Meister Eckhart was a medieval Christian mystic whose wisdom powerfully appeals to seekers seven centuries after his death. In the modern era, Eckhart's writings have struck a chord with thinkers as diverse as Heidegger, Merton, Sartre, John Paul II, and the current Dalai Lama. He is the inspiration for the bestselling New Age author Eckhart Tolle's pen name, and his fourteenth-century quotes have become an online sensation. Today a variety of Christians, as well as many Zen Buddhists, Sufi Muslims, Jewish Cabbalists, and various spiritual seekers, all claim Eckhart as their own. Meister Eckhart preached a personal, internal path to God at a time when the Church could not have been more hierarchical and ritualistic. Then and now, Eckhart’s revolutionary method of direct access to ultimate reality offers a profoundly subjective approach that is at once intuitive and pragmatic, philosophical yet non-rational, and, above all, universally accessible.

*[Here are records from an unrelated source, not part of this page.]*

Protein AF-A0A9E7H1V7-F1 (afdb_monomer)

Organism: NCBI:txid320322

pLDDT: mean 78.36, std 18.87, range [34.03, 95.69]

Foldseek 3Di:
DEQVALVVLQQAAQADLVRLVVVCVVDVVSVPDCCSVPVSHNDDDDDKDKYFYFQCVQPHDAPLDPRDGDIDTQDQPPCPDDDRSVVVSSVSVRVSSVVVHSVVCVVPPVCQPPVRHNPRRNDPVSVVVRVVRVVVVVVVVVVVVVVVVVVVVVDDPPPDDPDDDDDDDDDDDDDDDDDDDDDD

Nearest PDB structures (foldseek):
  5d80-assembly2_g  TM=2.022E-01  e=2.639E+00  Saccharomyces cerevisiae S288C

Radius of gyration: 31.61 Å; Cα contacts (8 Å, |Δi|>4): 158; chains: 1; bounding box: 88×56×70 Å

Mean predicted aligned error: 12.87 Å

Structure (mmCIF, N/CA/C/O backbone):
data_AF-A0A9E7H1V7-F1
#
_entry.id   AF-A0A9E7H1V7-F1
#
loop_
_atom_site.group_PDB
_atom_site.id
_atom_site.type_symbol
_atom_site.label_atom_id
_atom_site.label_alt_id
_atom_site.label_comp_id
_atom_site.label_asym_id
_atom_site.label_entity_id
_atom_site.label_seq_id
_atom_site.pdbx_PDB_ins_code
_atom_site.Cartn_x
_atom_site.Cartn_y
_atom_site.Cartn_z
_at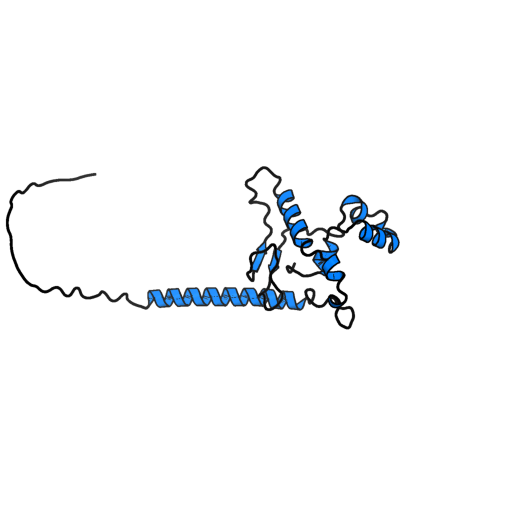om_site.occupancy
_atom_site.B_iso_or_equiv
_atom_site.auth_seq_id
_atom_site.auth_comp_id
_atom_site.auth_asym_id
_atom_site.auth_atom_id
_atom_site.pdbx_PDB_model_num
ATOM 1 N N . MET A 1 1 ? -8.313 -3.645 0.909 1.00 87.12 1 MET A N 1
ATOM 2 C CA . MET A 1 1 ? -6.921 -3.359 1.337 1.00 87.12 1 MET A CA 1
ATOM 3 C C . MET A 1 1 ? -6.945 -2.621 2.667 1.00 87.12 1 MET A C 1
ATOM 5 O O . MET A 1 1 ? -7.931 -1.941 2.924 1.00 87.12 1 MET A O 1
ATOM 9 N N . MET A 1 2 ? -5.912 -2.733 3.500 1.00 90.31 2 MET A N 1
ATOM 10 C CA . MET A 1 2 ? -5.708 -1.806 4.620 1.00 90.31 2 MET A CA 1
ATOM 11 C C . MET A 1 2 ? -5.102 -0.498 4.092 1.00 90.31 2 MET A C 1
ATOM 13 O O . MET A 1 2 ? -4.411 -0.508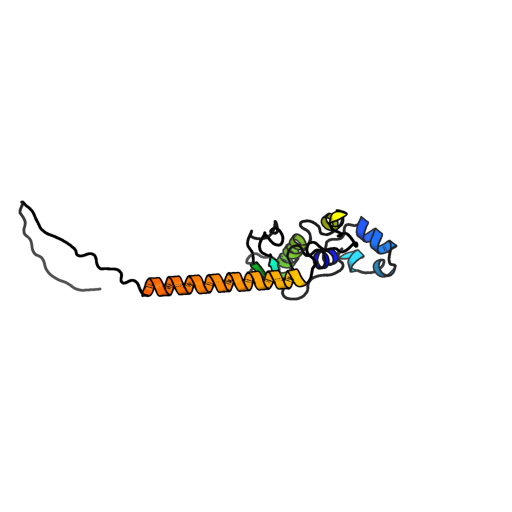 3.074 1.00 90.31 2 MET A O 1
ATOM 17 N N . HIS A 1 3 ? -5.412 0.629 4.734 1.00 90.06 3 HIS A N 1
ATOM 18 C CA . HIS A 1 3 ? -5.111 1.974 4.231 1.00 90.06 3 HIS A CA 1
ATOM 19 C C . HIS A 1 3 ? -3.621 2.219 3.956 1.00 90.06 3 HIS A C 1
ATOM 21 O O . HIS A 1 3 ? -3.289 2.809 2.931 1.00 90.06 3 HIS A O 1
ATOM 27 N N . ARG A 1 4 ? -2.733 1.731 4.830 1.00 88.06 4 ARG A N 1
ATOM 28 C CA . ARG A 1 4 ? -1.271 1.862 4.705 1.00 88.06 4 ARG A CA 1
ATOM 29 C C . ARG A 1 4 ? -0.554 0.615 4.184 1.00 88.06 4 ARG A C 1
ATOM 31 O O . ARG A 1 4 ? 0.619 0.742 3.845 1.00 88.06 4 ARG A O 1
ATOM 38 N N . ASP A 1 5 ? -1.231 -0.535 4.055 1.00 88.44 5 ASP A N 1
ATOM 39 C CA . ASP A 1 5 ? -0.590 -1.801 3.655 1.00 88.44 5 ASP A CA 1
ATOM 40 C C . ASP A 1 5 ? 0.178 -1.643 2.341 1.00 88.44 5 ASP A C 1
ATOM 42 O O . ASP A 1 5 ? -0.364 -1.378 1.263 1.00 88.44 5 ASP A O 1
ATOM 46 N N . ILE A 1 6 ? 1.486 -1.765 2.491 1.00 86.94 6 ILE A N 1
ATOM 47 C CA . ILE A 1 6 ? 2.484 -1.279 1.562 1.00 86.94 6 ILE A CA 1
ATOM 48 C C . ILE A 1 6 ? 2.627 -2.174 0.332 1.00 86.94 6 ILE A C 1
ATOM 50 O O . ILE A 1 6 ? 2.925 -1.669 -0.747 1.00 86.94 6 ILE A O 1
ATOM 54 N N . VAL A 1 7 ? 2.340 -3.472 0.445 1.00 85.94 7 VAL A N 1
ATOM 55 C CA . VAL A 1 7 ? 2.491 -4.434 -0.657 1.00 85.94 7 VAL A CA 1
ATOM 56 C C . VAL A 1 7 ? 1.429 -4.254 -1.756 1.00 85.94 7 VAL A C 1
ATOM 58 O O . VAL A 1 7 ? 1.817 -3.998 -2.901 1.00 85.94 7 VAL A O 1
A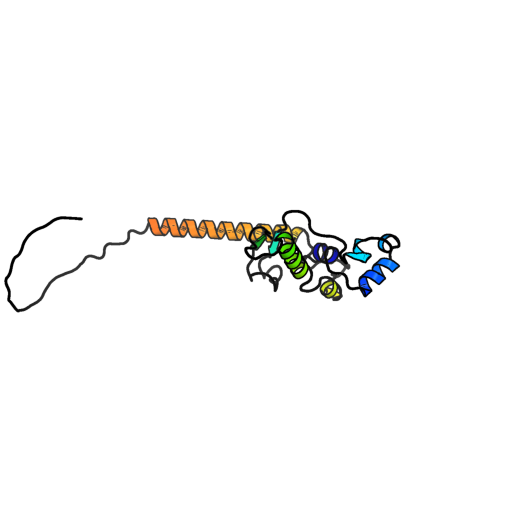TOM 61 N N . PRO A 1 8 ? 0.103 -4.292 -1.484 1.00 88.56 8 PRO A N 1
ATOM 62 C CA . PRO A 1 8 ? -0.903 -4.020 -2.512 1.00 88.56 8 PRO A CA 1
ATOM 63 C C . PRO A 1 8 ? -0.822 -2.576 -3.030 1.00 88.56 8 PRO A C 1
ATOM 65 O O . PRO A 1 8 ? -1.164 -2.331 -4.190 1.00 88.56 8 PRO A O 1
ATOM 68 N N . ARG A 1 9 ? -0.335 -1.626 -2.212 1.00 91.81 9 ARG A N 1
ATOM 69 C CA . ARG A 1 9 ? -0.065 -0.245 -2.643 1.00 91.81 9 ARG A CA 1
ATOM 70 C C . ARG A 1 9 ? 1.103 -0.186 -3.627 1.00 91.81 9 ARG A C 1
ATOM 72 O O . ARG A 1 9 ? 0.930 0.394 -4.691 1.00 91.81 9 ARG A O 1
ATOM 79 N N . ALA A 1 10 ? 2.240 -0.821 -3.335 1.00 91.38 10 ALA A N 1
ATOM 80 C CA . ALA A 1 10 ? 3.429 -0.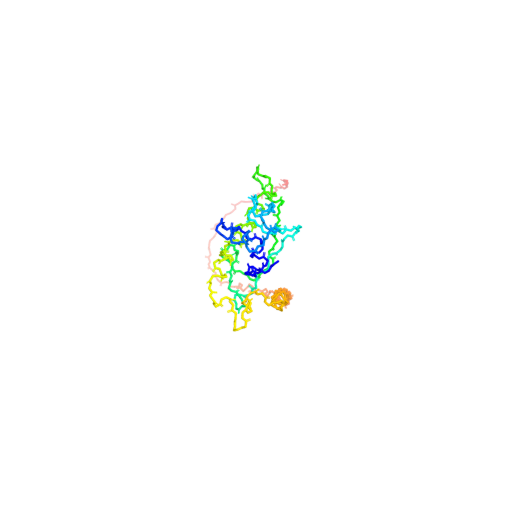813 -4.189 1.00 91.38 10 ALA A CA 1
ATOM 81 C C . ALA A 1 10 ? 3.147 -1.373 -5.592 1.00 91.38 10 ALA A C 1
ATOM 83 O O . ALA A 1 10 ? 3.387 -0.676 -6.575 1.00 91.38 10 ALA A O 1
ATOM 84 N N . PHE A 1 11 ? 2.546 -2.564 -5.706 1.00 91.31 11 PHE A N 1
ATOM 85 C CA . PHE A 1 11 ? 2.188 -3.133 -7.017 1.00 91.31 11 PHE A CA 1
ATOM 86 C C . PHE A 1 11 ? 1.206 -2.253 -7.814 1.00 91.31 11 PHE A C 1
ATOM 88 O O . PHE A 1 11 ? 1.251 -2.226 -9.045 1.00 91.31 11 PHE A O 1
ATOM 95 N N . SER A 1 12 ? 0.347 -1.502 -7.124 1.00 93.25 12 SER A N 1
ATOM 96 C CA . SER A 1 12 ? -0.650 -0.611 -7.734 1.00 93.25 12 SER A CA 1
ATOM 97 C C . SER A 1 12 ? -0.167 0.840 -7.904 1.00 93.25 12 SER A C 1
ATOM 99 O O . SER A 1 12 ? -0.939 1.700 -8.337 1.00 93.25 12 SER A O 1
ATOM 101 N N . CYS A 1 13 ? 1.077 1.152 -7.523 1.00 93.94 13 CYS A N 1
ATOM 102 C CA . CYS A 1 13 ? 1.578 2.523 -7.482 1.00 93.94 13 CYS A CA 1
ATOM 103 C C . CYS A 1 13 ? 1.966 3.053 -8.863 1.00 93.94 13 CYS A C 1
ATOM 105 O O . CYS A 1 13 ? 2.233 2.300 -9.797 1.00 93.94 13 CYS A O 1
ATOM 107 N N . ASN A 1 14 ? 2.031 4.377 -8.976 1.00 93.94 14 ASN A N 1
ATOM 108 C CA . ASN A 1 14 ? 2.545 5.064 -10.147 1.00 93.94 14 ASN A CA 1
ATOM 109 C C . ASN A 1 14 ? 4.081 5.034 -10.129 1.00 93.94 14 ASN A C 1
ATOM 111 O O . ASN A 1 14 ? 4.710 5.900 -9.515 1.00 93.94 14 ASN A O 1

This “dangerous mystic’s” teachings challenge the very nature of religion, yet the man himself never directly challenged the Church.
 
Eckhart was one of the most learned theologians of his day, but he was also a man of the world who had worked as an administrator for his religious order and taught for years at the University of Paris. His personal path from conventional friar to professor to lay preacher culminated in a spiritual philosophy that combined the teachings of an array of pagan and Christian writers, as well as Muslim and Jewish philosophers.  His revolutionary decision to take his approach to the common people garnered him many enthusiastic followers as well as powerful enemies.  After Eckhart’s death and papal censure, many religious women and clerical supporters, known as the Friends of God, kept his legacy alive through the centuries, albeit underground until the master’s dramatic rediscovery by modern Protestants and Catholics.
 
Dangerous Mystic grounds Meister Eckhart in a world that is simultaneously familiar and alien. In the midst of this medieval society, a few decades before the Black Death, Eckhart boldly preached to captivated crowds a timeless method, a “wayless way,” of directly experiencing the divine.